** Opening Data for review block **

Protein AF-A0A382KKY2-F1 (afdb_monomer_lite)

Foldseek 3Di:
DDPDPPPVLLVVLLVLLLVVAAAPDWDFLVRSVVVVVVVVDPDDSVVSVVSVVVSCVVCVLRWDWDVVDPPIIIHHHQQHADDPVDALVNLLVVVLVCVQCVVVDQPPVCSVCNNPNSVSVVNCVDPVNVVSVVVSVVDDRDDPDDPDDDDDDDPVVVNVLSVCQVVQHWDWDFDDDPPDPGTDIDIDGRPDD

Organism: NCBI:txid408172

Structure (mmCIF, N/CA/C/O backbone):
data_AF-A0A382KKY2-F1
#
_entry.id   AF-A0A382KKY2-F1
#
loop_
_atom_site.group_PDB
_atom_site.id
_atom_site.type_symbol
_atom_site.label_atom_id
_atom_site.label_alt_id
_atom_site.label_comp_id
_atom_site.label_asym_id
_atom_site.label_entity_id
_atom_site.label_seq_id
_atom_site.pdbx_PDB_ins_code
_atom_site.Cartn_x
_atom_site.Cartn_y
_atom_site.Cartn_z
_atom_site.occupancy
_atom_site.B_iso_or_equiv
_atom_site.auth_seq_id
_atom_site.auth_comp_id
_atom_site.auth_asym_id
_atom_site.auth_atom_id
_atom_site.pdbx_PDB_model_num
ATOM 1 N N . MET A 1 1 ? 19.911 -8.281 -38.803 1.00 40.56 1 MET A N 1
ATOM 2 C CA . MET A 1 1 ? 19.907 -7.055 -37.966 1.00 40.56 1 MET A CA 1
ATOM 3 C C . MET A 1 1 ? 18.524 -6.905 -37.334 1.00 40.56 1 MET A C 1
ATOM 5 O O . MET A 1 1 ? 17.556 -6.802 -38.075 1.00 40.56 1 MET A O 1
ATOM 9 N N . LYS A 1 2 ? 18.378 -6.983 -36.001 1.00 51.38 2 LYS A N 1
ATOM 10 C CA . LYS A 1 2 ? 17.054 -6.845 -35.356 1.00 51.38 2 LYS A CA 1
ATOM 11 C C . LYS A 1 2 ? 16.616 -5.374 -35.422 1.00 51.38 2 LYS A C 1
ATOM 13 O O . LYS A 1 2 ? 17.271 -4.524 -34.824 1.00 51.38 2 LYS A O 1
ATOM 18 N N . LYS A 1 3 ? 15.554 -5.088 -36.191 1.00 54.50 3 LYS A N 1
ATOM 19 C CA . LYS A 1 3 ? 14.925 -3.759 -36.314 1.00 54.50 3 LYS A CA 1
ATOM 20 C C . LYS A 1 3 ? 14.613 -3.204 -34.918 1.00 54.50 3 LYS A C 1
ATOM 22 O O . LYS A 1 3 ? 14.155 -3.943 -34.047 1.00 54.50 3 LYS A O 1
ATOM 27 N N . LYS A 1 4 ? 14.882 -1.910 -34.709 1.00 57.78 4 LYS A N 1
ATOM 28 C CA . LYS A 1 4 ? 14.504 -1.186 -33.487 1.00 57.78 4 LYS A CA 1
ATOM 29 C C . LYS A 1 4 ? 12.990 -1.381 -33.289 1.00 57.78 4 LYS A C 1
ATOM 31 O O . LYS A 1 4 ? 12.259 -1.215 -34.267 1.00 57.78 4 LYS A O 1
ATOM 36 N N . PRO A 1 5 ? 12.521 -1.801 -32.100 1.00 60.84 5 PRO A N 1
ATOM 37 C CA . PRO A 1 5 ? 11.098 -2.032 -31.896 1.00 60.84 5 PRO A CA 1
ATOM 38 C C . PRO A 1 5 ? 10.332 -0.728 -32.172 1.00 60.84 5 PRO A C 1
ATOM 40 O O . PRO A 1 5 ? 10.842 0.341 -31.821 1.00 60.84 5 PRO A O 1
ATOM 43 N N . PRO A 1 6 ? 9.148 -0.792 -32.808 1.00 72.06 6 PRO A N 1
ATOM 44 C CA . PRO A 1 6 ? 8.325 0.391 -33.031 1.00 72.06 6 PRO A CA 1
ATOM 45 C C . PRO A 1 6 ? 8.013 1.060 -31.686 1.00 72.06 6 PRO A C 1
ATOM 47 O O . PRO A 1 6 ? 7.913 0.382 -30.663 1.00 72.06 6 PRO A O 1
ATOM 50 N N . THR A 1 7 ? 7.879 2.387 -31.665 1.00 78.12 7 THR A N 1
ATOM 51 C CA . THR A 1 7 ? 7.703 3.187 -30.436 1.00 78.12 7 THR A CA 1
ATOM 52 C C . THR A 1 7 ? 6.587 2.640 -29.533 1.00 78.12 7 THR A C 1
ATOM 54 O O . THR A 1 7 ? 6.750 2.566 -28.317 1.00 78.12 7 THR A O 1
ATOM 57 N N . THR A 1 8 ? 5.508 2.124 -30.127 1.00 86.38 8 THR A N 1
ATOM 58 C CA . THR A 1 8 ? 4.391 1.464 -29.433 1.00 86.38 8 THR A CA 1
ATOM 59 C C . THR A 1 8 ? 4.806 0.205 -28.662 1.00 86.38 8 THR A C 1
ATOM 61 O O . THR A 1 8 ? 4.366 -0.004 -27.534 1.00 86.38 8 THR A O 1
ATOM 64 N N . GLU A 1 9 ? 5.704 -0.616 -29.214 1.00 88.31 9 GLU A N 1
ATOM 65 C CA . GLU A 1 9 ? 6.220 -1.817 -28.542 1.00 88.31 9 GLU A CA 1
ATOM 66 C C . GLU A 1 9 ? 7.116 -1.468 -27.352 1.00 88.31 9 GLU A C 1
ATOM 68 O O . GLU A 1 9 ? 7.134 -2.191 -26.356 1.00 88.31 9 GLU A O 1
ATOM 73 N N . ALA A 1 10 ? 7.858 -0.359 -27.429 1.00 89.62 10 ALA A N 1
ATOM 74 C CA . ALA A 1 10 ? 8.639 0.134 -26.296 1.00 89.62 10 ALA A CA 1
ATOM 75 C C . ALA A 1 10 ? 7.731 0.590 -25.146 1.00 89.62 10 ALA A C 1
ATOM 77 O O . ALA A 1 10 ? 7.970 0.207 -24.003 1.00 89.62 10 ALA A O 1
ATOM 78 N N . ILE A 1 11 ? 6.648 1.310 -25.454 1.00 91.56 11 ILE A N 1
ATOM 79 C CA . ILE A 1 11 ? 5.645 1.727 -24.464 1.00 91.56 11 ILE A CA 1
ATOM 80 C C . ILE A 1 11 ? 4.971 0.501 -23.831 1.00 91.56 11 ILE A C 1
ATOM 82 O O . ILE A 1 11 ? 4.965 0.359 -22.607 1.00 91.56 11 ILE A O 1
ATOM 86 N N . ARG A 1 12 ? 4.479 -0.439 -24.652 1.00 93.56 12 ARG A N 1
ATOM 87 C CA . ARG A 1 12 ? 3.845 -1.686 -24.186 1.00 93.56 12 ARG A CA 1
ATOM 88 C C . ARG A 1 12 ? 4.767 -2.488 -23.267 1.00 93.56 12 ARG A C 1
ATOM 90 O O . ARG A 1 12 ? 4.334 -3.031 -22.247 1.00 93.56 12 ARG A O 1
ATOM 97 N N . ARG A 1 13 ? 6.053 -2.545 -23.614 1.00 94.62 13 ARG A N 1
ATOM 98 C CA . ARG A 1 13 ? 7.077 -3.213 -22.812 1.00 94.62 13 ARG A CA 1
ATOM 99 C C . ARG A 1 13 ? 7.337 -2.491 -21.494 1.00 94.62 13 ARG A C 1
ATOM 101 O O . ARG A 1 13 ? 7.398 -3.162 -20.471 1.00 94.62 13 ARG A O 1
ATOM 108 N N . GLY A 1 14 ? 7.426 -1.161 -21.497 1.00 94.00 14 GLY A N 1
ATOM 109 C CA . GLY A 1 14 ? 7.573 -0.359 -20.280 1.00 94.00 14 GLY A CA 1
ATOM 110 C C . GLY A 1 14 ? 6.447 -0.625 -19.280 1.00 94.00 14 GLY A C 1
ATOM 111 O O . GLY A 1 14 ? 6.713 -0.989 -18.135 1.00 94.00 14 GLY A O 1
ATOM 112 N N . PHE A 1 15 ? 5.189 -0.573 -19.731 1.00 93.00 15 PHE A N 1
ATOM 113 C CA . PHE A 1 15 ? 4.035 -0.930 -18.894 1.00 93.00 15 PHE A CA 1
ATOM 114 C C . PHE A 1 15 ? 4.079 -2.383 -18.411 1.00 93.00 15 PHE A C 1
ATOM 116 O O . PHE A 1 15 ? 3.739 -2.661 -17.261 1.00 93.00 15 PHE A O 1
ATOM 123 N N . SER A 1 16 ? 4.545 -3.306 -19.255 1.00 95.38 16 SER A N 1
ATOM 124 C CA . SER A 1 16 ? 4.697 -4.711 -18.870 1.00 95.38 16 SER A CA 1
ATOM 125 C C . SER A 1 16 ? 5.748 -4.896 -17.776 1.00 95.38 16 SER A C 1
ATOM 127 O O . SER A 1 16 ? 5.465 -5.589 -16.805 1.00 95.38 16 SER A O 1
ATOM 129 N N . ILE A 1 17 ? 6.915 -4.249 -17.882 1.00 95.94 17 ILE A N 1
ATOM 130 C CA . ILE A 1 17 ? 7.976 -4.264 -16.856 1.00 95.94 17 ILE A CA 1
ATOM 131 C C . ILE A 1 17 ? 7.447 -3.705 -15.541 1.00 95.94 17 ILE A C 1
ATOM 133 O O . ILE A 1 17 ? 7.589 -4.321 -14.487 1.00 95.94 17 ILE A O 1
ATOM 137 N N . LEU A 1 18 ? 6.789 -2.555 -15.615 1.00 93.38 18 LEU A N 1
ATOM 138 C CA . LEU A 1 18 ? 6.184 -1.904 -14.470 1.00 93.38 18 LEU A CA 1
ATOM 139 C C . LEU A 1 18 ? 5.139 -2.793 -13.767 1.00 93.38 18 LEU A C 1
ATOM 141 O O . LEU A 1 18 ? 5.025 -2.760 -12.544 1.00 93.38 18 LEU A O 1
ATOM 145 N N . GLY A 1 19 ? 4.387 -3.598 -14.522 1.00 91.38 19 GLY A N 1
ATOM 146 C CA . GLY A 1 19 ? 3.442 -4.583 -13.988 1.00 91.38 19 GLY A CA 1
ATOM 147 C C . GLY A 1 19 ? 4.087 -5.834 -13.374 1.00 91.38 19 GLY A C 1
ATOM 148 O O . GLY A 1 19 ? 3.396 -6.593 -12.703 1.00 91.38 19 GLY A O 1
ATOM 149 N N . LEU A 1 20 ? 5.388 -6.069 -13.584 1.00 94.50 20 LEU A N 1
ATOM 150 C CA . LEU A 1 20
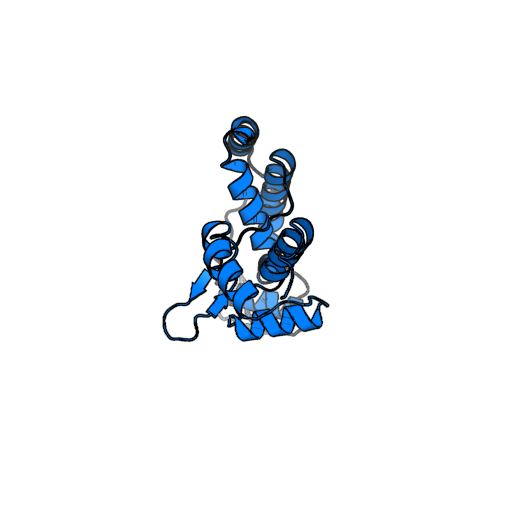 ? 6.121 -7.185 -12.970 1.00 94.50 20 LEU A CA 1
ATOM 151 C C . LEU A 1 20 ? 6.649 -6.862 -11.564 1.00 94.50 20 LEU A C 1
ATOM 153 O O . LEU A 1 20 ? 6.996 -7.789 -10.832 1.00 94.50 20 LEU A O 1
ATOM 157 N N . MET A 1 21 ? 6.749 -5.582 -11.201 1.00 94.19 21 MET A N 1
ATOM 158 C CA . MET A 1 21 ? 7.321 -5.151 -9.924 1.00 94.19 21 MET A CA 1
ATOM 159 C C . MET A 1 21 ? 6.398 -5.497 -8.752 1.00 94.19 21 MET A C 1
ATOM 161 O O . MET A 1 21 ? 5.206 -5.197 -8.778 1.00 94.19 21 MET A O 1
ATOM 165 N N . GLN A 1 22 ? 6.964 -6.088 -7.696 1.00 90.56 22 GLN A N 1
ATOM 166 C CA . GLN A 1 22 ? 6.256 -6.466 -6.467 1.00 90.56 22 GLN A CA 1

** Closing Data for review block **

◆ Exercise directions ◆
Return only the lines between the one holding "ATOM 88 C C" and the one holding "ATOM 101 O O", inclusive, exactly as they appear above.

◆ Result below ◆
ATOM 88 C C . ARG A 1 12 ? 4.767 -2.488 -23.267 1.00 93.56 12 ARG A C 1
ATOM 90 O O . ARG A 1 12 ? 4.334 -3.031 -22.247 1.00 93.56 12 ARG A O 1
ATOM 97 N N . ARG A 1 13 ? 6.053 -2.545 -23.614 1.00 94.62 13 ARG A N 1
ATOM 98 C CA . ARG A 1 13 ? 7.077 -3.213 -22.812 1.00 94.62 13 ARG A CA 1
ATOM 99 C C . ARG A 1 13 ? 7.337 -2.491 -21.494 1.00 94.62 13 ARG A C 1
ATOM 101 O O . ARG A 1 13 ? 7.398 -3.162 -20.471 1.00 94.62 13 ARG A O 1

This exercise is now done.